The taskforce therefore discussed a set of policy priorities that treat connection and belonging as essential social infrastructure. These include:

  1. Better education around digital citizenship and emotional literacy in schools

  2. Stronger regulation of online platforms and algorithms

  3. Male-friendly mental health services

  4. Pro-social spaces where boys and men can build identity and purpose

  5. Economic pathways that restore dignity and opportunity for young men

Participants emphasised that these approaches work best when they are aspirational rather than deficit-based.

During the event we heard from Mike Nicholson, Director of Progressive Masculinities. Mike spoke about the importance of creating spaces where boys and young men feel able to engage in conversations about masculinity without immediately feeling judged or shamed. These discussions can feel “high stakes” for young men and boys. But when conversations are framed around aspiration what healthy masculinity can look like young men are far more willing to engage.

That insight resonated strongly with many participants. If progressives want to reach boys and young men before harmful online narratives do, we need to offer credible and positive alternatives.

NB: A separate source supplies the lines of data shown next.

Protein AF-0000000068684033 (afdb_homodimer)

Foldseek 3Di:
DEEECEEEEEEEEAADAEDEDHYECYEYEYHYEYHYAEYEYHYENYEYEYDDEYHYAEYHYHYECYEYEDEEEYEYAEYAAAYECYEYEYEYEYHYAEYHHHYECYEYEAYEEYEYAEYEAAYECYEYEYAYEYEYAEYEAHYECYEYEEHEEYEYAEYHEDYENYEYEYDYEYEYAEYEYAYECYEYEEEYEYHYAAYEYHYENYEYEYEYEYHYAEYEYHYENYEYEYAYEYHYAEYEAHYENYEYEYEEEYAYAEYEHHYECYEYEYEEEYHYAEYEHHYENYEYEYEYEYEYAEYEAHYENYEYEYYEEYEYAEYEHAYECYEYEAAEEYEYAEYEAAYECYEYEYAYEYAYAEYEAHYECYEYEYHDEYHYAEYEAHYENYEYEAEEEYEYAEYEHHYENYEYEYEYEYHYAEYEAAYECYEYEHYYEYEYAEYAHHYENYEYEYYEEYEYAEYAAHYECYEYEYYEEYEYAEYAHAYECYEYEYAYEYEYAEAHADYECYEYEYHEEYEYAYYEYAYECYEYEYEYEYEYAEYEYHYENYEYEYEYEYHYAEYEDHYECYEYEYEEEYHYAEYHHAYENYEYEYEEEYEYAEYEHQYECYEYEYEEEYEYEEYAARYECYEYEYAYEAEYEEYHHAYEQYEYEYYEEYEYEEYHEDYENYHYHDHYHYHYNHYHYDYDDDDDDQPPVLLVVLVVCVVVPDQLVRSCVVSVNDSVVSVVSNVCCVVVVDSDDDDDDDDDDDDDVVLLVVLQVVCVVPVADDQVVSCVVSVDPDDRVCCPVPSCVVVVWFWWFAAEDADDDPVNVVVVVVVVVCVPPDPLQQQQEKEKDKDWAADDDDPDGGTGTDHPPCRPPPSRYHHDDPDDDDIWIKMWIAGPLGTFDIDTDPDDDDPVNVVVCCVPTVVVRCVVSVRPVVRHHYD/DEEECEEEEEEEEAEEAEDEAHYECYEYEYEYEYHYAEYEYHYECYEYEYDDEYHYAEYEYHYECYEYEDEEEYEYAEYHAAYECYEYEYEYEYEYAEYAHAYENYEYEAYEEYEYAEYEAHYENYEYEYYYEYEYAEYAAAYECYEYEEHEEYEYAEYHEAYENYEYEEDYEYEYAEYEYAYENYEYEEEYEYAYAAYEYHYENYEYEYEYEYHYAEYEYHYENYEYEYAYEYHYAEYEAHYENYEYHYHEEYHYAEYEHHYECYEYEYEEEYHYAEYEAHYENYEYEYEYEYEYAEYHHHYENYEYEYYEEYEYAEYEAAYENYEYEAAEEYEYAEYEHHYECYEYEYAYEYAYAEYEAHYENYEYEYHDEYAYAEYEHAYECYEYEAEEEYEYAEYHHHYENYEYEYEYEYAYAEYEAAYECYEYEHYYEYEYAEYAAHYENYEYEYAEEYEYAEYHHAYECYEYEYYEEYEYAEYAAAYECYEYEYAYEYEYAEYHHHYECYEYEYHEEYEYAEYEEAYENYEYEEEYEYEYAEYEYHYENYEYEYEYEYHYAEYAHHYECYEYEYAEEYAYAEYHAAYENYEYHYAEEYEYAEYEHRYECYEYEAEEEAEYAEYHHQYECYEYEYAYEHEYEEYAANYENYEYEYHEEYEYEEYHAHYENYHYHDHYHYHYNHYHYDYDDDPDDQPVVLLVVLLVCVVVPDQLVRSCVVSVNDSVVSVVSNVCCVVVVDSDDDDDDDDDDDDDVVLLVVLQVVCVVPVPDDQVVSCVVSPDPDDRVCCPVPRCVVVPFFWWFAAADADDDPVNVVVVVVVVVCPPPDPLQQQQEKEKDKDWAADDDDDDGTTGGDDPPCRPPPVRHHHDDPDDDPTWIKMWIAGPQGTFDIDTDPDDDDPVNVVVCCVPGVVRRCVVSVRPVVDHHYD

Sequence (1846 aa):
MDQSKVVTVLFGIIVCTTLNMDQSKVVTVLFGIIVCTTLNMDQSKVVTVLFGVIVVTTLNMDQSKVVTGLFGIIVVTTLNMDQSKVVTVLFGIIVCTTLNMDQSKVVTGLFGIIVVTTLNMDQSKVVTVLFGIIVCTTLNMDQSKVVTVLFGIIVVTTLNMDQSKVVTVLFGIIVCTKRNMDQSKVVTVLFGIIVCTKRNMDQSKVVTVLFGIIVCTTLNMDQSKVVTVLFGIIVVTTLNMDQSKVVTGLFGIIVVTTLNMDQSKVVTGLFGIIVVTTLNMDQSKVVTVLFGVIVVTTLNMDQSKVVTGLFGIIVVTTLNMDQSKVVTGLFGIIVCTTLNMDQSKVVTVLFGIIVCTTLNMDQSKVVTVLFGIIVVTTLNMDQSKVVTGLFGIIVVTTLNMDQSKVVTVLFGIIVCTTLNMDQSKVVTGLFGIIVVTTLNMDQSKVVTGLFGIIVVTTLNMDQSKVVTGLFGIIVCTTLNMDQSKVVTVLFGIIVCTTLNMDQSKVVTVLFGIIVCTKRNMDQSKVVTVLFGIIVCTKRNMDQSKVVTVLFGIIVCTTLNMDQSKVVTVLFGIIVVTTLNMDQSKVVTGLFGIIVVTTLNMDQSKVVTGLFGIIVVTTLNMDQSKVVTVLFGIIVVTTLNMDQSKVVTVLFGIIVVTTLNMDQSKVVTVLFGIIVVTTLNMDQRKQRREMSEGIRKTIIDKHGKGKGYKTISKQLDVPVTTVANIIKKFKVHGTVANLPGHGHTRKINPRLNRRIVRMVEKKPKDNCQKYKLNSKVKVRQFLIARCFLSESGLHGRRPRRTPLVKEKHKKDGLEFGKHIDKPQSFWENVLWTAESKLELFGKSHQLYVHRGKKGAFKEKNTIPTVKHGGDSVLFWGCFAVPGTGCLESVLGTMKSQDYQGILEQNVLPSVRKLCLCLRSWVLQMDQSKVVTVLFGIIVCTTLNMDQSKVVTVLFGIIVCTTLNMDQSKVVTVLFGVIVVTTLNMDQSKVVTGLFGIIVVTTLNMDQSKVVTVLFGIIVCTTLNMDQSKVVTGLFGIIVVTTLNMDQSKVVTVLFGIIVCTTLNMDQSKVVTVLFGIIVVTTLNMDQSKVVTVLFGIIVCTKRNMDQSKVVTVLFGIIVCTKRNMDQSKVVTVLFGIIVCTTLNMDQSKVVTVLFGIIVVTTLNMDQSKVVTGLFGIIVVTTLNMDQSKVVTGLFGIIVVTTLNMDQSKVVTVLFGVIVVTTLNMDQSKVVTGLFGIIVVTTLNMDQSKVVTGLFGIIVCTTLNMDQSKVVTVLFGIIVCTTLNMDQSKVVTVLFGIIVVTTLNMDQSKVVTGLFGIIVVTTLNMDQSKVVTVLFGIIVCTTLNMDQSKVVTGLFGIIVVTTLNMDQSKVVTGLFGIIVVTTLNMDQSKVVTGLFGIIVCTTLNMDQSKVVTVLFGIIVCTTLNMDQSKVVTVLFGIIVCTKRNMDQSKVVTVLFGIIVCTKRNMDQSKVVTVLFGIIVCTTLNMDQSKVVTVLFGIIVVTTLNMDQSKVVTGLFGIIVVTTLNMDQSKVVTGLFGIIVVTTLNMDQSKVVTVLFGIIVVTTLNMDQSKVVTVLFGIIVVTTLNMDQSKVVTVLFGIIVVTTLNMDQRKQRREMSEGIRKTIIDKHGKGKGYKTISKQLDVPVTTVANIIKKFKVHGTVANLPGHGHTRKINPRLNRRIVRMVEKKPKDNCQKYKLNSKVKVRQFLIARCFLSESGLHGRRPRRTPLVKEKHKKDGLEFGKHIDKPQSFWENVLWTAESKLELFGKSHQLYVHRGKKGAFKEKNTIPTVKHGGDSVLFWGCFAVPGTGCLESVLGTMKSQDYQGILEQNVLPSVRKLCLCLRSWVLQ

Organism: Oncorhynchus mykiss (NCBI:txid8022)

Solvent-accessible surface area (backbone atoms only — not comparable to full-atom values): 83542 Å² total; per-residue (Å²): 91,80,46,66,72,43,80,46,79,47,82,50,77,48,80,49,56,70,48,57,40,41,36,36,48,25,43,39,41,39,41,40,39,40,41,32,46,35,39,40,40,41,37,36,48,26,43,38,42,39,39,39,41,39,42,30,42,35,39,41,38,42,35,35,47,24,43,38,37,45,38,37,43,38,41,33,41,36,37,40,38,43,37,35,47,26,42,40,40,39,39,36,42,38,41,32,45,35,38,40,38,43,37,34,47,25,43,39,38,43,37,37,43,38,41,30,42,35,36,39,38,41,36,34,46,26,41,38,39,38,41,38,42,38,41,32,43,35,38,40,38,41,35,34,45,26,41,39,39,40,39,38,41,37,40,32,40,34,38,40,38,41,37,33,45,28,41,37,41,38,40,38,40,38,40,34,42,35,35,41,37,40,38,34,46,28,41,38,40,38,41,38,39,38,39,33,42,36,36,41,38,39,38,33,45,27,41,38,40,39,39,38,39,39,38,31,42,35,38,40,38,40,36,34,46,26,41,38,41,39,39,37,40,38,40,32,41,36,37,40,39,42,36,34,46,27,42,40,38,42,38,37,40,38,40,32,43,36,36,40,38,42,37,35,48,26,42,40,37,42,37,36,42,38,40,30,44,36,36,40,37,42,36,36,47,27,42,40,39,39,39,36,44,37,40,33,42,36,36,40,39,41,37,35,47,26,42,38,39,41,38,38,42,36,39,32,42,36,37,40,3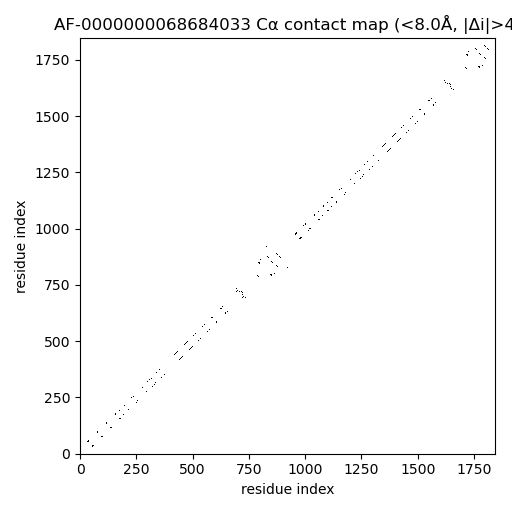8,42,36,36,48,26,43,39,38,41,40,36,40,39,40,34,43,35,39,40,37,42,35,34,47,26,43,39,42,37,42,36,39,39,40,32,43,34,38,39,38,42,36,35,46,26,41,38,40,39,37,37,41,37,39,31,43,35,37,40,38,44,34,35,47,25,42,39,37,44,36,38,42,36,39,32,42,36,37,40,37,44,36,34,48,25,42,38,40,38,40,34,41,38,39,33,44,34,37,40,38,44,36,35,48,25,42,39,39,41,36,37,41,37,40,31,42,34,38,41,37,42,35,35,48,26,42,40,37,41,37,36,43,36,41,31,43,36,38,39,38,42,36,36,48,26,41,40,36,42,36,36,40,37,40,33,43,35,39,40,39,41,36,35,47,26,41,39,40,39,40,37,38,39,40,32,43,34,39,40,38,42,35,35,47,27,40,38,39,38,40,37,39,40,39,32,43,34,36,42,35,41,36,35,45,27,39,37,40,39,39,38,39,39,40,35,43,36,34,42,37,41,37,35,46,28,41,38,41,39,40,38,39,40,38,32,42,36,38,40,39,41,36,36,47,27,40,39,40,39,37,38,41,37,40,33,43,36,37,40,39,42,37,37,48,28,42,39,38,40,38,36,42,38,40,34,42,36,37,40,39,42,36,37,47,27,41,39,36,42,37,35,43,36,40,34,42,37,36,40,39,41,35,36,47,28,42,39,40,38,37,36,41,37,40,34,41,37,36,38,40,42,35,37,46,27,40,36,40,40,38,38,41,36,39,33,39,36,38,40,38,40,40,38,70,62,51,75,48,80,47,73,50,73,47,70,75,43,80,49,79,57,78,73,84,86,85,74,77,80,50,70,66,52,54,48,48,49,50,51,41,42,72,73,67,45,50,54,63,56,49,14,66,74,66,75,37,61,41,68,57,51,49,49,54,50,49,41,34,73,72,66,72,44,100,84,100,105,109,112,115,124,127,112,106,106,91,55,80,65,59,56,57,47,54,56,49,47,40,72,72,44,55,83,59,57,53,64,56,53,38,64,70,63,71,49,97,62,72,50,69,54,48,49,66,48,53,33,44,70,72,63,55,51,86,29,58,37,38,78,42,75,72,64,51,72,67,56,53,50,52,51,52,60,57,58,64,57,67,79,53,56,67,75,53,55,52,23,30,39,39,55,52,73,50,68,57,69,82,88,86,86,78,85,88,70,79,28,43,47,53,93,85,38,45,78,39,71,89,27,30,45,65,50,66,87,78,75,74,82,50,57,39,35,36,36,31,37,34,69,78,41,73,43,52,72,46,78,43,85,73,85,80,43,72,66,56,49,50,48,49,45,70,62,36,46,59,56,26,38,62,72,54,62,37,55,82,88,69,54,42,86,77,91,81,46,67,73,43,83,45,79,45,80,49,76,48,79,50,58,71,48,55,40,42,34,36,45,26,43,38,41,40,42,37,40,40,40,33,45,34,39,40,40,42,35,36,48,27,42,40,40,40,39,40,42,39,41,31,43,35,37,40,38,43,35,35,48,26,42,39,37,44,38,38,43,37,41,31,42,35,37,41,38,42,35,34,46,24,42,38,39,38,39,37,42,38,40,33,44,35,39,40,38,41,34,35,46,25,42,40,37,42,36,38,44,37,41,32,41,35,38,39,38,40,35,36,46,26,41,38,39,38,40,36,40,38,39,31,43,34,38,38,38,40,35,35,45,26,43,37,40,38,40,39,40,38,41,32,40,34,36,40,38,40,37,35,44,28,41,38,41,38,40,38,39,38,39,34,42,33,35,42,37,40,38,34,43,30,41,38,40,39,40,37,38,38,38,33,41,36,36,40,37,40,37,34,45,28,41,38,40,39,40,36,39,40,39,31,42,33,38,38,39,40,36,35,46,28,42,38,40,38,38,38,40,37,40,31,40,35,37,39,38,42,36,36,48,27,42,40,38,40,37,38,40,38,40,31,42,36,36,40,38,42,35,36,47,26,41,39,36,43,38,37,42,36,40,31,42,36,37,41,38,42,35,35,47,26,42,39,40,39,39,35,44,37,40,32,42,37,37,40,38,42,36,36,49,26,42,39,39,42,37,37,41,38,39,32,42,35,37,40,38,42,37,36,49,27,43,38,39,40,40,37,41,38,40,34,42,36,38,40,38,42,34,34,47,26,41,38,43,36,42,35,38,39,39,32,42,35,39,40,37,42,35,35,48,25,40,39,40,38,38,37,41,39,39,32,42,35,37,40,37,42,36,35,48,25,41,39,37,44,36,37,41,37,39,30,43,35,36,40,37,42,36,35,47,25,42,39,41,38,40,36,41,37,39,32,44,35,37,40,38,42,36,34,47,26,42,38,39,42,38,36,41,36,39,32,41,36,37,39,37,43,36,36,48,24,41,38,36,41,36,37,43,35,41,32,43,35,37,39,39,42,37,36,48,25,43,39,36,44,37,36,40,36,40,34,43,35,38,39,39,40,36,35,48,27,41,39,39,38,39,36,40,37,39,32,42,34,39,40,38,40,36,36,47,28,41,38,41,39,40,37,39,39,39,33,43,35,37,42,36,42,36,35,47,28,41,37,41,38,39,37,39,40,38,34,43,37,36,41,37,41,36,36,47,29,41,39,41,40,40,37,38,40,39,33,42,35,39,40,40,42,36,36,46,27,40,39,40,39,38,37,40,38,40,31,41,35,36,40,40,42,36,37,47,27,41,41,38,41,38,38,40,36,40,35,42,37,37,41,38,43,35,37,47,27,42,40,36,43,39,37,44,36,40,34,41,37,37,39,37,43,36,37,46,27,41,38,39,39,38,36,44,36,39,34,40,36,37,39,38,42,35,37,45,27,42,38,40,39,38,37,42,36,40,33,40,35,38,39,38,39,38,33,71,62,51,76,48,81,50,72,49,72,48,69,74,42,79,48,80,56,76,68,84,84,83,72,75,77,48,72,65,50,52,47,47,48,50,51,43,43,71,70,66,45,51,53,63,56,51,14,66,73,68,74,39,60,42,67,56,50,46,46,53,50,49,42,32,72,70,68,71,44,99,82,97,96,102,103,106,112,120,106,106,105,92,56,80,68,56,57,59,49,52,55,51,47,42,74,71,44,61,83,60,57,57,65,55,53,42,65,70,60,69,50,96,64,71,53,67,54,49,49,66,50,53,33,46,70,70,70,60,63,88,27,60,36,34,72,42,72,74,66,52,72,66,55,53,50,52,50,51,60,56,59,62,57,67,78,53,55,68,74,53,58,49,24,30,39,40,54,50,73,50,67,56,65,81,89,88,85,80,87,90,75,78,25,49,53,62,90,84,38,47,80,38,69,91,25,32,46,62,54,69,89,78,75,67,82,43,57,39,33,36,37,32,38,35,68,81,40,73,43,51,71,43,75,45,86,71,84,79,42,72,66,55,48,49,47,49,44,68,61,38,45,59,55,23,34,62,73,58,63,38,57,85,89,68,54,42,85,75

Radius of gyration: 60.5 Å; Cα contacts (8 Å, |Δi|>4): 5310; chains: 2; bounding box: 88×209×149 Å

Structure (mmCIF, N/CA/C/O backbone):
data_AF-0000000068684033-model_v1
#
loop_
_entity.id
_entity.type
_entity.pdbx_description
1 polymer 'Transposase Tc1-like domain-containing protein'
#
loop_
_atom_site.group_PDB
_atom_site.id
_atom_site.type_symbol
_atom_site.label_atom_id
_atom_site.label_alt_id
_atom_site.label_comp_id
_atom_site.label_asym_id
_atom_site.label_entity_id
_atom_site.label_seq_id
_atom_site.pdbx_PDB_ins_code
_atom_site.Cartn_x
_atom_site.Cartn_y
_atom_site.Cartn_z
_atom_site.occupancy
_atom_site.B_iso_or_equiv
_atom_site.auth_seq_id
_atom_site.auth_comp_id
_atom_site.auth_asym_id
_atom_site.auth_atom_id
_atom_site.pdbx_PDB_model_num
ATOM 1 N N . MET A 1 1 ? 23.469 -57.688 -43.406 1 86.62 1 MET A N 1
ATOM 2 C CA . MET A 1 1 ? 22.297 -58.469 -43 1 86.62 1 MET A CA 1
ATOM 3 C C . MET A 1 1 ? 21.016 -57.75 -43.406 1 86.62 1 MET A C 1
ATOM 5 O O . MET A 1 1 ? 20.672 -56.719 -42.875 1 86.62 1 MET A O 1
ATOM 9 N N . ASP A 1 2 ? 20.297 -58.062 -44.438 1 87.44 2 ASP A N 1
ATOM 10 C CA . ASP A 1 2 ? 18.984 -57.594 -44.875 1 87.44 2 ASP A CA 1
ATOM 11 C C . ASP A 1 2 ? 17.906 -58.625 -44.5 1 87.44 2 ASP A C 1
ATOM 13 O O . ASP A 1 2 ? 17.875 -59.719 -45.031 1 87.44 2 ASP A O 1
ATOM 17 N N . GLN A 1 3 ? 17.125 -58.281 -43.562 1 90.94 3 GLN A N 1
ATOM 18 C CA . GLN A 1 3 ? 16.141 -59.219 -43.062 1 90.94 3 GLN A CA 1
ATOM 19 C C . GLN A 1 3 ? 14.742 -58.625 -43.094 1 90.94 3 GLN A C 1
ATOM 21 O O . GLN A 1 3 ? 14.555 -57.438 -42.781 1 90.94 3 GLN A O 1
ATOM 26 N N . SER A 1 4 ? 13.688 -59.375 -43.594 1 89.31 4 SER A N 1
ATOM 27 C CA . SER A 1 4 ? 12.273 -59 -43.531 1 89.31 4 SER A CA 1
ATOM 28 C C . SER A 1 4 ? 11.422 -60.156 -43.062 1 89.31 4 SER A C 1
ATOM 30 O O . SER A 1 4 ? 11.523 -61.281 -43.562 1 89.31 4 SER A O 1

At the same time, the roundtable grounded the discussion firmly in the lived experiences of women and girls.

Sally Rees, FWN mentee and teacher whose experience is documented in the FWN No Time to Lose report, spoke movingly about being up-skirted by a pupil at school. What followed was not only the shock of the incident itself, but a lack of support from the school and an absence of meaningful consequences for the pupil involved. The subsequent battle that Sally and her trade union, NASUWT, fought with the school exposed institutional misogyny at multiple levels.

Her testimony was a stark reminder that misogyny is not just an online phenomenon; it is already shaping behaviour in schools and communities. Hearing directly from women who have experienced these harms is vital if policy discussions are to remain grounded in reality.

Fabian women have played an important role in shaping this work. Katharine Roddy, a secondary school teacher, has helped inform the taskforce’s thinking, bringing the perspective of educators who work with boys every day. Baroness Sara Hyde, Chair of the Fabian Society, also attended the roundtable, contributing her expertise in the criminal justice system.

When boys and men feel isolated, alienated or without purpose, grievance narratives can flourish. When women are silenced by hostility or abuse, society loses voices that are essential to democratic debate. Addressing both challenges together is therefore not a compromise but a necessity.

The Cross-Sector Taskforce represents an important step towards a more holistic approach one that recognises the interconnected nature of misogyny, mental health and social belonging. For the Fabian Women’s Network, participating in this work is about ensuring women’s experiences remain visible while helping to build solutions that work for everyone.

Creating safer, healthier online and offline spaces should never be about silencing debate. It should be about ensuring those spaces are safe for debate, discovery, creativity and connection for all.